(Dataset records)
╔══

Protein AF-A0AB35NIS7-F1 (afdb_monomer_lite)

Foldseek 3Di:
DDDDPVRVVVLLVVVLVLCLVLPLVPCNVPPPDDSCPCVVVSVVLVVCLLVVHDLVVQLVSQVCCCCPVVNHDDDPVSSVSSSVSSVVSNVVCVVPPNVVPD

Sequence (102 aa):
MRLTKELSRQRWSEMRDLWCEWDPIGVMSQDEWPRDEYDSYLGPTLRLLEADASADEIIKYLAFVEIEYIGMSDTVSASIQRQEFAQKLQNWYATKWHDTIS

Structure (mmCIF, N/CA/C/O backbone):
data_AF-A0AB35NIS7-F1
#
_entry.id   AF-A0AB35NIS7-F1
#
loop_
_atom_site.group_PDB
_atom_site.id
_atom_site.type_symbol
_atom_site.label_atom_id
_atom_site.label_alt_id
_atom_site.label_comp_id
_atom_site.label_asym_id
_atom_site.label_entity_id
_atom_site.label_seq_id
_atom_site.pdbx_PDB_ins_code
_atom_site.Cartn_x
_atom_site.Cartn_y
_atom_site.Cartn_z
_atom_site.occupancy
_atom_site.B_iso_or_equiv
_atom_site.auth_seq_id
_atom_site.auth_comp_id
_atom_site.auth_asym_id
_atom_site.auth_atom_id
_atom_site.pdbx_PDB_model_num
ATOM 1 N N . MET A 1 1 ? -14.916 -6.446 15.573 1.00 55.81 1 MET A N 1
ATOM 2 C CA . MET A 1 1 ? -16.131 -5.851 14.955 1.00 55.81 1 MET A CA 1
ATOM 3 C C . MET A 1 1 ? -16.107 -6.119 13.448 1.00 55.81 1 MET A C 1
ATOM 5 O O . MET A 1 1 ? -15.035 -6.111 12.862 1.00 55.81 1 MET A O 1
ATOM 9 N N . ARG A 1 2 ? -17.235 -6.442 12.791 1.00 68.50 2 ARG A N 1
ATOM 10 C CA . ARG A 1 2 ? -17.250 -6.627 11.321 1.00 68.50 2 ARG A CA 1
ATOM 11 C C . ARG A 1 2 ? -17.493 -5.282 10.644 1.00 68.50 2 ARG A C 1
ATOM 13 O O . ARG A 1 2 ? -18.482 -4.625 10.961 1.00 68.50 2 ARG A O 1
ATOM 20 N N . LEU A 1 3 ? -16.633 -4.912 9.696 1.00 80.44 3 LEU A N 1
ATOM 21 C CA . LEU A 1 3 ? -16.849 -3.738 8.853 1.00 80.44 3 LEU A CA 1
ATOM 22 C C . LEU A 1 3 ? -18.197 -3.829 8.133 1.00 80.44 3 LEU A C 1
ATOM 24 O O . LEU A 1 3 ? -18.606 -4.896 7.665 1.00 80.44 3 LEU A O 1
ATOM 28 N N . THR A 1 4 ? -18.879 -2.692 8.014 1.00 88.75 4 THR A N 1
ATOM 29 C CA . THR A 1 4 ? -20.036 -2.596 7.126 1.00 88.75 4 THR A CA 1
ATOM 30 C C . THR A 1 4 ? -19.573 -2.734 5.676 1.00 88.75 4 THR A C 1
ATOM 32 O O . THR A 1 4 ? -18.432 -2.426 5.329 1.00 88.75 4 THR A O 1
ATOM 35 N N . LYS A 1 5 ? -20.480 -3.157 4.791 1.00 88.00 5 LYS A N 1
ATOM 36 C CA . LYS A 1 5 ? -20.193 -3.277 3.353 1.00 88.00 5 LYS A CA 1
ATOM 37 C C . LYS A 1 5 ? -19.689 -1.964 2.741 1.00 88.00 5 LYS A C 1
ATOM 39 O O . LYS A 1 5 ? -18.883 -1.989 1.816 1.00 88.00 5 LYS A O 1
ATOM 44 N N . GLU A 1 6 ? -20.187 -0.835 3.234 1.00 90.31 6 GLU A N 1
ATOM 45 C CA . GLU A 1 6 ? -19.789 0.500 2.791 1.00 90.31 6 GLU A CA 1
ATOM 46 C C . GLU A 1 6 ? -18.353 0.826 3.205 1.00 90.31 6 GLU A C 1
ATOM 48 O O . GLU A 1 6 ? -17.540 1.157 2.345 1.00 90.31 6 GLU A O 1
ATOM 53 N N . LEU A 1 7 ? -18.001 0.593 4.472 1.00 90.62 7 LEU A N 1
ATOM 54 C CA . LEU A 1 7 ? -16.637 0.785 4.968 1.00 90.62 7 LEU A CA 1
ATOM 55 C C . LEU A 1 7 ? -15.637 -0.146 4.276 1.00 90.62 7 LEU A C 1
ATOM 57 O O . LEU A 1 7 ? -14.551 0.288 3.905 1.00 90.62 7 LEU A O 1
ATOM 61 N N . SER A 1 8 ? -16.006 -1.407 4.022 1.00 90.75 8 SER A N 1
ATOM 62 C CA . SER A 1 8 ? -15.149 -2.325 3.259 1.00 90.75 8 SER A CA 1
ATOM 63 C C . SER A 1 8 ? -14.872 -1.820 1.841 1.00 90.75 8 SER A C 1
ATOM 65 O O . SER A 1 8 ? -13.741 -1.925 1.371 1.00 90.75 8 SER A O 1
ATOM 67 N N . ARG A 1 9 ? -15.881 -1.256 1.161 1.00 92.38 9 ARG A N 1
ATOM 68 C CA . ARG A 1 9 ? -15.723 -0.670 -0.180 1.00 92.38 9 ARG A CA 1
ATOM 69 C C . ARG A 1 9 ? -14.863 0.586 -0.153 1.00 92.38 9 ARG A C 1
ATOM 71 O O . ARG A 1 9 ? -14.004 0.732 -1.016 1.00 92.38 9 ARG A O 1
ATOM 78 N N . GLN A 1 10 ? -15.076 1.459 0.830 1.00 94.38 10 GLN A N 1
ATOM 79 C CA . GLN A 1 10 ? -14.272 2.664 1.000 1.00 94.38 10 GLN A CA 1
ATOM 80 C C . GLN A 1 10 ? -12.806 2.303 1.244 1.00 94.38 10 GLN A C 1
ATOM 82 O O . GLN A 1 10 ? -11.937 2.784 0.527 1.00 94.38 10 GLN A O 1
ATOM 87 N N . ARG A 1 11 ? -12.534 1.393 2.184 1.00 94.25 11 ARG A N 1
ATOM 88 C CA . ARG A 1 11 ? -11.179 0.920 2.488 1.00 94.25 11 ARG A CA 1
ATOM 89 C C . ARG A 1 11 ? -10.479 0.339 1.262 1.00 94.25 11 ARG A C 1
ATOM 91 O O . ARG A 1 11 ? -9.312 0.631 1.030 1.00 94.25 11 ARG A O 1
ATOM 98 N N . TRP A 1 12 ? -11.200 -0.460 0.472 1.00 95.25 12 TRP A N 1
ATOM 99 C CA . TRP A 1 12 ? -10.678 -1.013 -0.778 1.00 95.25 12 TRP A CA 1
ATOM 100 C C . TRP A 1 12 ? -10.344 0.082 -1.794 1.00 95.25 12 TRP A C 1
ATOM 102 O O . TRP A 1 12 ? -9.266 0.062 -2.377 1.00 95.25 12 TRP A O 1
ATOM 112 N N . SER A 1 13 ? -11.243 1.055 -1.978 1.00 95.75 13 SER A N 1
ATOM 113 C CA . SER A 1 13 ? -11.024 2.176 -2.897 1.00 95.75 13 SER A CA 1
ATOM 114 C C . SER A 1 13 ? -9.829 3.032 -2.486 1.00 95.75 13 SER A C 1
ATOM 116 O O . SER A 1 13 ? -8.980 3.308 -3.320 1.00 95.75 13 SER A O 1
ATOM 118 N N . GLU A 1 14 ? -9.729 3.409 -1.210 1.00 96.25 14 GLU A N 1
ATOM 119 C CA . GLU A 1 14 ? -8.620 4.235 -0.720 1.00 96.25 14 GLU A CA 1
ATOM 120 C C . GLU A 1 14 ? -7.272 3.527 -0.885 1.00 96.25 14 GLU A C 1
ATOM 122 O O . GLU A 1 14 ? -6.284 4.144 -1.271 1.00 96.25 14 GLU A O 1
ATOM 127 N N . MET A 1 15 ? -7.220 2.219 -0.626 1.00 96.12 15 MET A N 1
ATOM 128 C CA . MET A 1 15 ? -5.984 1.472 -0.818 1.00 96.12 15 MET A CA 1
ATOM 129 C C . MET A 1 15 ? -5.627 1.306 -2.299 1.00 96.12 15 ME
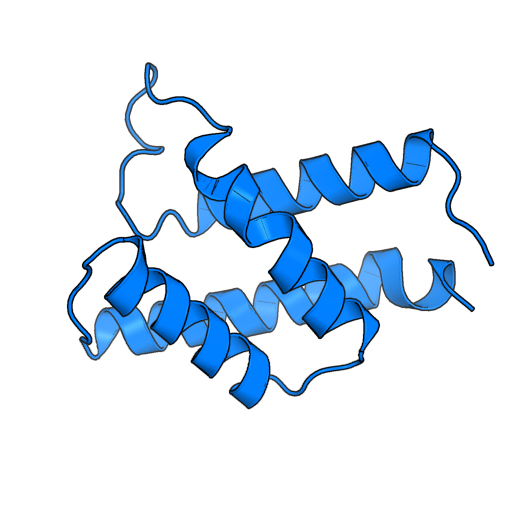T A C 1
ATOM 131 O O . MET A 1 15 ? -4.446 1.346 -2.632 1.00 96.12 15 MET A O 1
ATOM 135 N N . ARG A 1 16 ? -6.617 1.157 -3.190 1.00 96.25 16 ARG A N 1
ATOM 136 C CA . ARG A 1 16 ? -6.370 1.201 -4.637 1.00 96.25 16 ARG A CA 1
ATOM 137 C C . ARG A 1 16 ? -5.705 2.515 -5.025 1.00 96.25 16 ARG A C 1
ATOM 139 O O . ARG A 1 16 ? -4.697 2.488 -5.718 1.00 96.25 16 ARG A O 1
ATOM 146 N N . ASP A 1 17 ? -6.221 3.638 -4.532 1.00 95.81 17 ASP A N 1
ATOM 147 C CA . ASP A 1 17 ? -5.654 4.954 -4.829 1.00 95.81 17 ASP A CA 1
ATOM 148 C C . ASP A 1 17 ? -4.198 5.062 -4.334 1.00 95.81 17 ASP A C 1
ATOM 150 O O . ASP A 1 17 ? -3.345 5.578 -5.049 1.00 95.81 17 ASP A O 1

╚══

▸ **Task directions**
Working from the data above, extract solely the lines from the one containing "ATOM 100 C C" through the one containing "ATOM 119 C CA", exactly as they appear, both included.

▸ **Response area**
ATOM 100 C C . TRP A 1 12 ? -10.344 0.082 -1.794 1.00 95.25 12 TRP A C 1
ATOM 102 O O . TRP A 1 12 ? -9.266 0.062 -2.377 1.00 95.25 12 TRP A O 1
ATOM 112 N N . SER A 1 13 ? -11.243 1.055 -1.978 1.00 95.75 13 SER A N 1
ATOM 113 C CA . SER A 1 13 ? -11.024 2.176 -2.897 1.00 95.75 13 SER A CA 1
ATOM 114 C C . SER A 1 13 ? -9.829 3.032 -2.486 1.00 95.75 13 SER A C 1
ATOM 116 O O . SER A 1 13 ? -8.980 3.308 -3.320 1.00 95.75 13 SER A O 1
ATOM 118 N N . GLU A 1 14 ? -9.729 3.409 -1.210 1.00 96.25 14 GLU A N 1
ATOM 119 C CA . GLU A 1 14 ? -8.620 4.235 -0.720 1.00 96.25 14 GLU A CA 1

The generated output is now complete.